Sec-Consult    Reference →Posted 6 Years Ago
  • The authentication on the site uses a SAML based model.
  • During the digital signature check on the application, it uses the first parameter even though multiple can be specified.
  • This creates a HTTP Parameter Poising vulnerability that can bypass security features.

ProtoMail Perfect 'End to End Encryption Claim'- 138

Nadim Kobeissi     Reference →Posted 6 Years Ago
  • ProtonMail claims of perfect end to end encryption for the ProtonMail app An article was released disputing this claim.
  • The argument is that because the browser could be compromised that the encryption keys could be discovered... Although this is true, this situation is very, very unlikely.
  • This Reddit link is hilarious though. After posting this article, ProtonMail officially comments on this paper in the Reddit thread! I thought this was absolutely hilarious. Feel free to read through the thread.

What is Good Research? - 137

LiveOverflow    Reference →Posted 6 Years Ago
  • Although XSS is super common, there is an infinite amount of ways to trigger it!
  • Copying and pasting payloads into forms is good for a while but not that great to get a pHD in XSS.
  • The base tag is used for the base of a URL. However, JavaScript URI's cannot be in the URI. This needs to look like a normal URL but still execute the JS (// looks like a comment). This can be bypassed by either using a multi line comment or a regex.
  • Gareth Heyes, from Portswigger, demonstrates a parsing bug in Safari that looks like it makes zero sense...Just abusing the parser and understanding of the browser.
  • Good hacking can be found by a deep understanding of something with a large amount of creativity.

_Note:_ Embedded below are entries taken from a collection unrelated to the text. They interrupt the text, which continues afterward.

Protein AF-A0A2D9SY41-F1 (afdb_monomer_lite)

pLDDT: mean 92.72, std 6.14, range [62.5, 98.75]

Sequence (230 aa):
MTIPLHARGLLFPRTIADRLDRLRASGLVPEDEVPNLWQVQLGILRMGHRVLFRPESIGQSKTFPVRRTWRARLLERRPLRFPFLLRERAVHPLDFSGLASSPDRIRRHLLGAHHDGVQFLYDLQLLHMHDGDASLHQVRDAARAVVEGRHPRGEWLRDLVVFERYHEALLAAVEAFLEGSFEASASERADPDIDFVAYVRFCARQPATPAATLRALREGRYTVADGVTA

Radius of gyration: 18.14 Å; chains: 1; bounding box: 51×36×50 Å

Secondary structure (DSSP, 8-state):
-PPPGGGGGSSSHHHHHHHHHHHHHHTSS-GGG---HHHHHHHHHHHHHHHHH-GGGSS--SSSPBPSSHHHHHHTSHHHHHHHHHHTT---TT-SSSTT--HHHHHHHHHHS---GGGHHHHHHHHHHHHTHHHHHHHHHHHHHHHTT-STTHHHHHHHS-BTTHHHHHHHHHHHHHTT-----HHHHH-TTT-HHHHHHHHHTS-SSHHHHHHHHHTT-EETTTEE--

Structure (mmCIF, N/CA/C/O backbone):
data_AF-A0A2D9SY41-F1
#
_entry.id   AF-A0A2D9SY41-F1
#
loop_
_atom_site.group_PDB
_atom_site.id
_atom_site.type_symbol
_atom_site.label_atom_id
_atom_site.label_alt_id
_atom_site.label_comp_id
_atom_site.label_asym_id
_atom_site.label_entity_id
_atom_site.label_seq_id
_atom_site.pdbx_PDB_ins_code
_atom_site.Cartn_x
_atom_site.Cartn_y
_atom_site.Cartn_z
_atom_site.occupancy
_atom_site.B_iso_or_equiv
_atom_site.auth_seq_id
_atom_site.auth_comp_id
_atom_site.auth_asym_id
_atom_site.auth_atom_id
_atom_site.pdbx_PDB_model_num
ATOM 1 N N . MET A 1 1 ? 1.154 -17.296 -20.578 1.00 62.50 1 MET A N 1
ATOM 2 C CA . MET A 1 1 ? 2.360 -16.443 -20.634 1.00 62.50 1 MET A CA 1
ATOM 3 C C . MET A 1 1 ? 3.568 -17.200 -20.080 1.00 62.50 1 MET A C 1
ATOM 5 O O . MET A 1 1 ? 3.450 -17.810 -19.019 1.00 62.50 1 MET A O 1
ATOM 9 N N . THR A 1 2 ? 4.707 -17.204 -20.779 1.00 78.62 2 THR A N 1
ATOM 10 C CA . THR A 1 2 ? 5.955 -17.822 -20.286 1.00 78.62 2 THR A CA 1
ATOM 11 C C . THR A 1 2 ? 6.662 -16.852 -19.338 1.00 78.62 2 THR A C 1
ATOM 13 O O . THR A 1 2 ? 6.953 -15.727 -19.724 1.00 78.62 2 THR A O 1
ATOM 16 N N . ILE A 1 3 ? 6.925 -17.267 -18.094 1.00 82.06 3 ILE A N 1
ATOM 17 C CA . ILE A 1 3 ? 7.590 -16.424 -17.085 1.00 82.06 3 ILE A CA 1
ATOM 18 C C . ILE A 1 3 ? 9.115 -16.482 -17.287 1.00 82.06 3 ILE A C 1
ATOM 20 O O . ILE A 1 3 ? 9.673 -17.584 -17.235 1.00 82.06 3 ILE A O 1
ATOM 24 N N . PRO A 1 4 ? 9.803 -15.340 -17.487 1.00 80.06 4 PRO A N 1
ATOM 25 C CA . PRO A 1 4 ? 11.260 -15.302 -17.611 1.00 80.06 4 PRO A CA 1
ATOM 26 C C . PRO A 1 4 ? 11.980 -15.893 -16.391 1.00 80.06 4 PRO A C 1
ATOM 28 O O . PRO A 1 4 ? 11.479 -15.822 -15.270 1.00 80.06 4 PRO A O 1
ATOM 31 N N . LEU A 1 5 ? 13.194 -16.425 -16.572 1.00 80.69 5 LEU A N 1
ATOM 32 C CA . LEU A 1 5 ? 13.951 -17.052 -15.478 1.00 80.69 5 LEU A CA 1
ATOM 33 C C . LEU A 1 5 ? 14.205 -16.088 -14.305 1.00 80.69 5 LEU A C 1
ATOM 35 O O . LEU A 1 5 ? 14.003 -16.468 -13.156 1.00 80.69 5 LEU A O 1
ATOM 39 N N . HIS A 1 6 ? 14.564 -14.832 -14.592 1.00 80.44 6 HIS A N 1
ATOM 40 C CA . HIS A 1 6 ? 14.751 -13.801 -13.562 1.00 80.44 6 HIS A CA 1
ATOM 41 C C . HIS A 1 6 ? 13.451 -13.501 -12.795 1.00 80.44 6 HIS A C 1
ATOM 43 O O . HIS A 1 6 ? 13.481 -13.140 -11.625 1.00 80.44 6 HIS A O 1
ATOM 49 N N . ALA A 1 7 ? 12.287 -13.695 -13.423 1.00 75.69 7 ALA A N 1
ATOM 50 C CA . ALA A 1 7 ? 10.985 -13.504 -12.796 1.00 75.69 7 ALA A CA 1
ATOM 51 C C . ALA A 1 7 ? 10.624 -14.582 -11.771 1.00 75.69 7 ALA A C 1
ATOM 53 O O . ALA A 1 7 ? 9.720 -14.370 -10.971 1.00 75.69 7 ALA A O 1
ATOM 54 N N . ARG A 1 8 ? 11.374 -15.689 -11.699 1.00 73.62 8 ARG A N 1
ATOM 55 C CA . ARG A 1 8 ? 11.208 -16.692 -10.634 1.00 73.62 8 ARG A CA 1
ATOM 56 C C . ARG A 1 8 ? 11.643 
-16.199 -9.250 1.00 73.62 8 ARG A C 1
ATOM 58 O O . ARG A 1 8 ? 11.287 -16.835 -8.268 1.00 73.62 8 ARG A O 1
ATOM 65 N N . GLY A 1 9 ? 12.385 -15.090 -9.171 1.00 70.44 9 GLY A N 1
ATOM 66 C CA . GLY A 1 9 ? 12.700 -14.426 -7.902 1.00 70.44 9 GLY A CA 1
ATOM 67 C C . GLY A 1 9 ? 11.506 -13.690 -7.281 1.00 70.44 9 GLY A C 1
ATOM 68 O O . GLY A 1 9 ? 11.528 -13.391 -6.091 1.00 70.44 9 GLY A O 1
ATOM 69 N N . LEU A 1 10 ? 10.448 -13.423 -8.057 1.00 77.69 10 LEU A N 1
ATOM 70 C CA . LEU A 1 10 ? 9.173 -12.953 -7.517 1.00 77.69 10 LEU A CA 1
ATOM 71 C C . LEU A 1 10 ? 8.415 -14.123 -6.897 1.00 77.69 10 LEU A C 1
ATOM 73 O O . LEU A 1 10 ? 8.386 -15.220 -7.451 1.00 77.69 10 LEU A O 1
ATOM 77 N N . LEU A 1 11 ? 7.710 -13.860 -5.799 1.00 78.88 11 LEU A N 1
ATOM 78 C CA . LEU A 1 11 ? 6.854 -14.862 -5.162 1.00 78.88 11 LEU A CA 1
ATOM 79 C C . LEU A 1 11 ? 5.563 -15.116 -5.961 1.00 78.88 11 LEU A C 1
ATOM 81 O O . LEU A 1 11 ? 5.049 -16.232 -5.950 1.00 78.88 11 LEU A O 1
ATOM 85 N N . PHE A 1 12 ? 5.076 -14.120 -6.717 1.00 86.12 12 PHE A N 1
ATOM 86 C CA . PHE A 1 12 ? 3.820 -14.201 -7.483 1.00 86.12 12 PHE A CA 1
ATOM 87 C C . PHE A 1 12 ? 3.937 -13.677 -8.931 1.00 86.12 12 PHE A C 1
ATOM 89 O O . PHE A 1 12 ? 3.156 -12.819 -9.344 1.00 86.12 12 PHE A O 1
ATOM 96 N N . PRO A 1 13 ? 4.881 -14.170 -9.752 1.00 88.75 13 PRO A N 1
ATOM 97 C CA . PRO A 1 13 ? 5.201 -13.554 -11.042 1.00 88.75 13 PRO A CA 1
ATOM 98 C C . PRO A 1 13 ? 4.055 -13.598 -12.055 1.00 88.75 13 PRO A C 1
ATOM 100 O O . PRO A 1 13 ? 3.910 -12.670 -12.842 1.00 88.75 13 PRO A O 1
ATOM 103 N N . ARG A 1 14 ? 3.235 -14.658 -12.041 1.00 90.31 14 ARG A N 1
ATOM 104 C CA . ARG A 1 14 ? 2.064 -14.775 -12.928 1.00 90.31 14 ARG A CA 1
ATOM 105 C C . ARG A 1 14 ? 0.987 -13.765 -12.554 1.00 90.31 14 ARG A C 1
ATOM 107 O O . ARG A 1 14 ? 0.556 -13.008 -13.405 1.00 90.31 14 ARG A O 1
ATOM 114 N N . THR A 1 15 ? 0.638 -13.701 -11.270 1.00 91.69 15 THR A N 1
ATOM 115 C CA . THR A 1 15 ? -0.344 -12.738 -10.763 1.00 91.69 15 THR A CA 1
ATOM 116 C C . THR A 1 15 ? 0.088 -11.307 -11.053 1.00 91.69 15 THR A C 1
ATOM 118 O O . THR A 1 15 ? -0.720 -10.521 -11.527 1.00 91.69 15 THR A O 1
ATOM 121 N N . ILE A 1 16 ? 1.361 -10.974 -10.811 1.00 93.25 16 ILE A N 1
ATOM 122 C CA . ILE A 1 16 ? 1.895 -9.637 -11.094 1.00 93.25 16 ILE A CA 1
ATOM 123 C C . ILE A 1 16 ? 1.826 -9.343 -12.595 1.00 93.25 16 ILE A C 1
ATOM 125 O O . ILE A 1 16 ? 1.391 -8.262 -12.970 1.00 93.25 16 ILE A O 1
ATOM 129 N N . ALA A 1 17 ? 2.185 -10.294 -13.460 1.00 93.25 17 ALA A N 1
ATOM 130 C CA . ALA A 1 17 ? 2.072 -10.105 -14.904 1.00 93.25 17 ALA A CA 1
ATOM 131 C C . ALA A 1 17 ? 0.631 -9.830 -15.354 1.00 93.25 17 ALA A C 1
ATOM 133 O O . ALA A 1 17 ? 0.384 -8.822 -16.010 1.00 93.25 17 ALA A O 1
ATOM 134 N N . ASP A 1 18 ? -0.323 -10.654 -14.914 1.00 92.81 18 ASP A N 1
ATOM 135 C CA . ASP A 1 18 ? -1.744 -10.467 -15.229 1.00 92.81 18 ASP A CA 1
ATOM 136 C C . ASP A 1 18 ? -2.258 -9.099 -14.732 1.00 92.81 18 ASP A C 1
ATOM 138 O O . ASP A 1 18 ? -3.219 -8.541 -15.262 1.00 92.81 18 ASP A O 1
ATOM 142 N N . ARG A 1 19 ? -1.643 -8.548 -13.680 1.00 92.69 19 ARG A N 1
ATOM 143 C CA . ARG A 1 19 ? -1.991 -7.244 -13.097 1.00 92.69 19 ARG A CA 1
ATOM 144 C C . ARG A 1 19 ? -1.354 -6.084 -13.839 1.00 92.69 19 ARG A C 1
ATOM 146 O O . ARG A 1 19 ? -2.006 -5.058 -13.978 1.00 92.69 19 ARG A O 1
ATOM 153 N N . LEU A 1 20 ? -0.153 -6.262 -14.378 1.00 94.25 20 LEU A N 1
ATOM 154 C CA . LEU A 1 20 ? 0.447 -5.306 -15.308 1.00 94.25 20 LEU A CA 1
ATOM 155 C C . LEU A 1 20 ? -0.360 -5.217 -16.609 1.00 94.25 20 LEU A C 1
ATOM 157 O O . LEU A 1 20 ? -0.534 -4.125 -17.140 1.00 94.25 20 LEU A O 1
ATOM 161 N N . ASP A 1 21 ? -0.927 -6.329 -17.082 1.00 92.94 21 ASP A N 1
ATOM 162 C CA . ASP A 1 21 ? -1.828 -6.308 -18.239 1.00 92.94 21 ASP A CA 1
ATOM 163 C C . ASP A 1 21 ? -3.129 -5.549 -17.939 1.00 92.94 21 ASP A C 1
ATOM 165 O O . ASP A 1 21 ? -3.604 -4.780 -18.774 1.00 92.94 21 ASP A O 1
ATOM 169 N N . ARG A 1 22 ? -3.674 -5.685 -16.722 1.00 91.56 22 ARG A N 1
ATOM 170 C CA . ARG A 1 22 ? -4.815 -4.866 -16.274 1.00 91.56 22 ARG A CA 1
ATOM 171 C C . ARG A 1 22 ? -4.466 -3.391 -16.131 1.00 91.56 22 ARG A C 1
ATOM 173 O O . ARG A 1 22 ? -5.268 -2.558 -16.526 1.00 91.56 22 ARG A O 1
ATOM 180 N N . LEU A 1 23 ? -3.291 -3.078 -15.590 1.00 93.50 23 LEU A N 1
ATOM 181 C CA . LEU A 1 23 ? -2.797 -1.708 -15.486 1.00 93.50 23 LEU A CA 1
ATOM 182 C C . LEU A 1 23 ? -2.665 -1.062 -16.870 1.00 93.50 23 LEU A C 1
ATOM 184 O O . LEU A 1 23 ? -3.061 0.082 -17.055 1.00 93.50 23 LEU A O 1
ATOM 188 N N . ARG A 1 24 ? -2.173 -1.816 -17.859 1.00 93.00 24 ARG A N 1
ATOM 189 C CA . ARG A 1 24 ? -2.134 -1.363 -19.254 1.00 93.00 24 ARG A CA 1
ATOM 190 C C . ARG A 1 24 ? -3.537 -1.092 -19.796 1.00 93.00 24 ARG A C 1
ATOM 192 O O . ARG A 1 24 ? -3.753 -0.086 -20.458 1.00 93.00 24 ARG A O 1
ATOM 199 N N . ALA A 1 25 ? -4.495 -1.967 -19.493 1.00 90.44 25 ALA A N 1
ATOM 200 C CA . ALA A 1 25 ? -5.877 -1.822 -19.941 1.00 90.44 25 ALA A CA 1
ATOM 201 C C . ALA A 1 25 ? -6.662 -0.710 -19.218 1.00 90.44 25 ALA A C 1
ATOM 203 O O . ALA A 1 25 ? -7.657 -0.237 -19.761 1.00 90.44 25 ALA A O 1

"Electric Fence: Who Let the Heap Corruption Out?"- 136

ISE-David Petty    Reference →Posted 6 Years Ago
  • A great overall description of heap memory corruption!
  • The main memory corruptions:
    1. Freeing pointer that from malloc
    2. Double free (freeing a pointer twice)
    3. Use After Free
    4. Heap Overflow
  • Interesting notes about malloc... If the MALLOC_CHECK_ is turned on then it will detect all double free errors. Additionally, malloc cannot detect trivial use-after-free and out-of-bounds bugs.
  • The reason for the name electric fence is that this is a tool to held find memory corruption bugs. This tool works by replacing malloc, free and related functions with special debugging versions of them.
  • Besides this tool, there is also Valgrind, DynamoRIO and Pin.

Dangling Pointer Exploitation- 135

Watchfire Security    Reference →Posted 6 Years Ago
  • A Dangling Pointer is a pointer that a selected pointer has either been deallocated or is invalid altogether.
  • This article dives into what a dangling pointer is and how to exploit it in multiple scenarios.

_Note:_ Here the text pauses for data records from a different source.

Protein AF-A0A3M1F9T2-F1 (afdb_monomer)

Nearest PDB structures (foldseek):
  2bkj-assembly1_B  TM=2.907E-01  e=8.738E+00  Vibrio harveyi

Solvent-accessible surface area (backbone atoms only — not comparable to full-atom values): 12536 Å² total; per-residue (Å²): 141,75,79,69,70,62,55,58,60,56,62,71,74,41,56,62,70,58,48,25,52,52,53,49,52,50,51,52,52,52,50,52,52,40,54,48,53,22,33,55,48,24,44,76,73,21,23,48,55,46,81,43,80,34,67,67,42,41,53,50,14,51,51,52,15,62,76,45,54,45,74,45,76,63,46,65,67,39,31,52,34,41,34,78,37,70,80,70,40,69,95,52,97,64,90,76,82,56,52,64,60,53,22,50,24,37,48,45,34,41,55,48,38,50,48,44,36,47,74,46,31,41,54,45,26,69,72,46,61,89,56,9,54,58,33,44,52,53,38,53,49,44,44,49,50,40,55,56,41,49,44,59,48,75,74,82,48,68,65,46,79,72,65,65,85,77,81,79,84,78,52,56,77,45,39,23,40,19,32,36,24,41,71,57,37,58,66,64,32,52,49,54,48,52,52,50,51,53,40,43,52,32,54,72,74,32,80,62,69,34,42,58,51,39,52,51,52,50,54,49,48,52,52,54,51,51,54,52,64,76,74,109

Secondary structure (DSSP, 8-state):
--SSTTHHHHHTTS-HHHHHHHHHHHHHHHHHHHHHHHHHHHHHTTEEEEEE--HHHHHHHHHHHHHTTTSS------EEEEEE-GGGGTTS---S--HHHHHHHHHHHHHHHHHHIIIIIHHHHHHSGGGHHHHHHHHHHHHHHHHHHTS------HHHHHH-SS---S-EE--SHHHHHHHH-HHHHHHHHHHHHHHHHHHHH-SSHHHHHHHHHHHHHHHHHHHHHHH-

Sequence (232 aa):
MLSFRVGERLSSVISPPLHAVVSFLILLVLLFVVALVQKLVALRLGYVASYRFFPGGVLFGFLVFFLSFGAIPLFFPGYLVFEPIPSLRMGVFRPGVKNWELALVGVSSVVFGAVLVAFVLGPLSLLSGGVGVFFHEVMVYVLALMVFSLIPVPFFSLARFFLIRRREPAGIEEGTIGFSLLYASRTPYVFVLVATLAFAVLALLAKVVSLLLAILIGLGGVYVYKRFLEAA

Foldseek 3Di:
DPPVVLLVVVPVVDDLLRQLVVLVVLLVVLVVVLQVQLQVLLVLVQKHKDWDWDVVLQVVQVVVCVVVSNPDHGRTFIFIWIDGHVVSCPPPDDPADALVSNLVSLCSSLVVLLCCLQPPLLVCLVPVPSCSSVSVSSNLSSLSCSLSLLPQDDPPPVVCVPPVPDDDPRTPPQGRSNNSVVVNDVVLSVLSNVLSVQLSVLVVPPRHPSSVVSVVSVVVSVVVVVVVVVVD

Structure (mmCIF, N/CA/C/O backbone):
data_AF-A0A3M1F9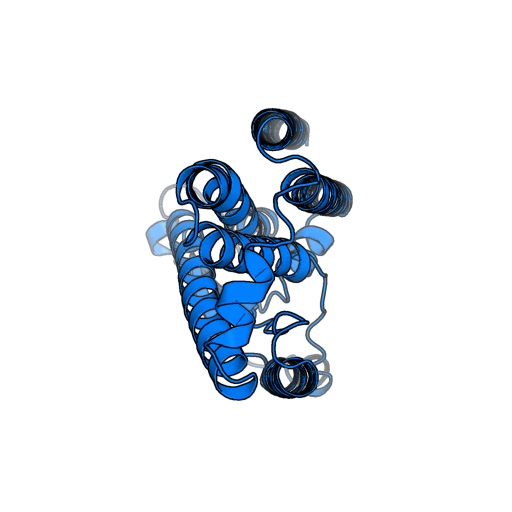T2-F1
#
_entry.id   AF-A0A3M1F9T2-F1
#
loop_
_atom_site.group_PDB
_atom_site.id
_atom_site.type_symbol
_atom_site.label_atom_id
_atom_site.label_alt_id
_atom_site.label_comp_id
_atom_site.label_asym_id
_atom_site.label_entity_id
_atom_site.label_seq_id
_atom_site.pdbx_PDB_ins_code
_atom_site.Cartn_x
_atom_site.Cartn_y
_atom_site.Cartn_z
_atom_site.occupancy
_atom_site.B_iso_or_equiv
_atom_site.auth_seq_id
_atom_site.auth_comp_id
_atom_site.auth_asym_id
_atom_site.auth_atom_id
_atom_site.pdbx_PDB_model_num
ATOM 1 N N . MET A 1 1 ? 2.128 2.203 -31.394 1.00 40.66 1 MET A N 1
ATOM 2 C CA . MET A 1 1 ? 3.148 1.151 -31.610 1.00 40.66 1 MET A CA 1
ATOM 3 C C . MET A 1 1 ? 4.606 1.651 -31.519 1.00 40.66 1 MET A C 1
ATOM 5 O O . MET A 1 1 ? 5.496 0.953 -31.973 1.00 40.66 1 MET A O 1
ATOM 9 N N . LEU A 1 2 ? 4.888 2.807 -30.887 1.00 36.62 2 LEU A N 1
ATOM 10 C CA . LEU A 1 2 ? 6.252 3.370 -30.766 1.00 36.62 2 LEU A CA 1
ATOM 11 C C . LEU A 1 2 ? 6.837 3.357 -29.338 1.00 36.62 2 LEU A C 1
ATOM 13 O O . LEU A 1 2 ? 8.012 3.660 -29.176 1.00 36.62 2 LEU A O 1
ATOM 17 N N . SER A 1 3 ? 6.074 2.987 -28.297 1.00 39.44 3 SER A N 1
ATOM 18 C CA . SER A 1 3 ? 6.577 3.042 -26.909 1.00 39.44 3 SER A CA 1
ATOM 19 C C . SER A 1 3 ? 7.217 1.750 -26.390 1.00 39.44 3 SER A C 1
ATOM 21 O O . SER A 1 3 ? 7.696 1.751 -25.265 1.00 39.44 3 SER A O 1
ATOM 23 N N . PHE A 1 4 ? 7.268 0.672 -27.183 1.00 41.56 4 PHE A N 1
ATOM 24 C CA . PHE A 1 4 ? 7.928 -0.578 -26.770 1.00 41.56 4 PHE A CA 1
ATOM 25 C C . PHE A 1 4 ? 9.451 -0.572 -27.010 1.00 41.56 4 PHE A C 1
ATOM 27 O O . PHE A 1 4 ? 10.179 -1.261 -26.310 1.00 41.56 4 PHE A O 1
ATOM 34 N N . ARG A 1 5 ? 9.962 0.271 -27.924 1.00 44.28 5 ARG A N 1
ATOM 35 C CA . ARG A 1 5 ? 11.405 0.359 -28.245 1.00 44.28 5 ARG A CA 1
ATOM 36 C C . ARG A 1 5 ? 12.254 1.150 -27.241 1.00 44.28 5 ARG A C 1
ATOM 38 O O . ARG A 1 5 ? 13.474 1.152 -27.353 1.00 44.28 5 ARG A O 1
ATOM 45 N N . VAL A 1 6 ? 11.640 1.854 -26.286 1.00 45.94 6 VAL A N 1
ATOM 46 C CA . VAL A 1 6 ? 12.388 2.643 -25.284 1.00 45.94 6 VAL A CA 1
ATOM 47 C C . VAL A 1 6 ? 12.745 1.790 -24.061 1.00 45.94 6 VAL A C 1
ATOM 49 O O . VAL A 1 6 ? 13.815 1.981 -23.491 1.00 45.94 6 VAL A O 1
ATOM 52 N N . GLY A 1 7 ? 11.920 0.792 -23.720 1.00 45.44 7 GLY A N 1
ATOM 53 C CA . GLY A 1 7 ? 12.213 -0.167 -22.646 1.00 45.44 7 GLY A CA 1
ATOM 54 C C . GLY A 1 7 ? 13.455 -1.021 -22.920 1.00 45.44 7 GLY A C 1
ATOM 55 O O . GLY A 1 7 ? 14.268 -1.214 -22.021 1.00 45.44 7 GLY A O 1
ATOM 56 N N . GLU A 1 8 ? 13.673 -1.422 -24.180 1.00 50.06 8 GLU A N 1
ATOM 57 C CA . GLU A 1 8 ? 14.841 -2.224 -24.587 1.00 50.06 8 GLU A CA 1
ATOM 58 C C . GLU A 1 8 ? 16.190 -1.525 -24.334 1.00 50.06 8 GLU A C 1
ATOM 60 O O . GLU A 1 8 ? 17.204 -2.200 -24.166 1.00 50.06 8 GLU A O 1
ATOM 65 N N . ARG A 1 9 ? 16.228 -0.183 -24.272 1.00 49.97 9 ARG A N 1
ATOM 66 C CA . ARG A 1 9 ? 17.485 0.575 -24.120 1.00 49.97 9 ARG A CA 1
ATOM 67 C C . ARG A 1 9 ? 18.001 0.676 -22.686 1.00 49.97 9 ARG A C 1
ATOM 69 O O . ARG A 1 9 ? 19.190 0.906 -22.506 1.00 49.97 9 ARG A O 1
ATOM 76 N N . LEU A 1 10 ? 17.150 0.528 -21.671 1.00 50.91 10 LEU A N 1
ATOM 77 C CA . LEU A 1 10 ? 17.600 0.510 -20.270 1.00 50.91 10 LEU A CA 1
ATOM 78 C C . LEU A 1 10 ? 18.014 -0.903 -19.844 1.00 50.91 10 LEU A C 1
ATOM 80 O O . LEU A 1 10 ? 19.047 -1.064 -19.194 1.00 50.91 10 LEU A O 1
ATOM 84 N N . SER A 1 11 ? 17.294 -1.930 -20.311 1.00 52.09 11 SER A N 1
ATOM 85 C CA . SER A 1 11 ? 17.667 -3.337 -20.109 1.00 52.09 11 SER A CA 1
ATOM 86 C C . SER A 1 11 ? 18.948 -3.740 -20.844 1.00 52.09 11 SER A C 1
ATOM 88 O O . SER A 1 11 ? 19.582 -4.716 -20.463 1.00 52.09 11 SER A O 1
ATOM 90 N N . SER A 1 12 ? 19.351 -3.009 -21.891 1.00 59.56 12 SER A N 1
ATOM 91 C CA . SER A 1 12 ? 20.621 -3.257 -22.585 1.00 59.56 12 SER A CA 1
ATOM 92 C C . SER A 1 12 ? 21.840 -2.656 -21.878 1.00 59.56 12 SER A C 1
ATOM 94 O O . SER A 1 12 ? 22.964 -3.018 -22.209 1.00 59.56 12 SER A O 1
ATOM 96 N N . VAL A 1 13 ? 21.641 -1.711 -20.950 1.00 64.56 13 VAL A N 1
ATOM 97 C CA . VAL A 1 13 ? 22.733 -0.996 -20.257 1.00 64.56 13 VAL A CA 1
ATOM 98 C C . VAL A 1 13 ? 22.981 -1.571 -18.864 1.00 64.56 13 VAL A C 1
ATOM 100 O O . VAL A 1 13 ? 24.115 -1.581 -18.390 1.00 64.56 13 VAL A O 1
ATOM 103 N N . ILE A 1 14 ? 21.931 -2.064 -18.207 1.00 73.19 14 ILE A N 1
ATOM 104 C CA . ILE A 1 14 ? 21.995 -2.585 -16.845 1.00 73.19 14 ILE A CA 1
ATOM 105 C C . ILE A 1 14 ? 21.929 -4.110 -16.887 1.00 73.19 14 ILE A C 1
ATOM 107 O O . ILE A 1 14 ? 21.008 -4.686 -17.460 1.00 73.19 14 ILE A O 1
ATOM 111 N N . SER A 1 15 ? 22.898 -4.775 -16.255 1.00 85.31 15 SER A N 1
ATOM 112 C CA . SER A 1 15 ? 22.849 -6.227 -16.106 1.00 85.31 15 SER A CA 1
ATOM 113 C C . SER A 1 15 ? 21.609 -6.631 -15.283 1.00 85.31 15 SER A C 1
ATOM 115 O O . SER A 1 15 ? 21.280 -5.945 -14.311 1.00 85.31 15 SER A O 1
ATOM 117 N N . PRO A 1 16 ? 20.932 -7.752 -15.603 1.00 83.12 16 PRO A N 1
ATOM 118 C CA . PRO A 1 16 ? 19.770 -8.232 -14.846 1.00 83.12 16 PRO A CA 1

DJI Drone Vulnerability - 134

Checkpoint Research    Reference →Posted 6 Years Ago
  • Across several subdomains a single authorization token is used. So, the team tried finding an XSS bug within one of the subdomains that did not have the HTTPOnly protections turned on.
  • The XSS bug is a reflected XSS bug within the JavaScript in the page. Because of this, 'this kind of XSS would not be blocked by any XSS Auditor because it resides in the JavaScript itself and not consist of scripts or events'. I thought this was super interesting! What is actually blocked from the XSS auditor?
  • The mobile application had many debugging and reversing protections. Using Frida, among other things, did not work. It was discovered that the app actually spawned a process that had Frida already attached to it, making is impossible to add another process to it. To bypass the SSL pinning, they had to overload SSLContext and hook a different trust manager.
  • After getting the MCK (metadata-key) token from the XSS the login process can be hijacked by replacing the MCK in the login request with the stolen one.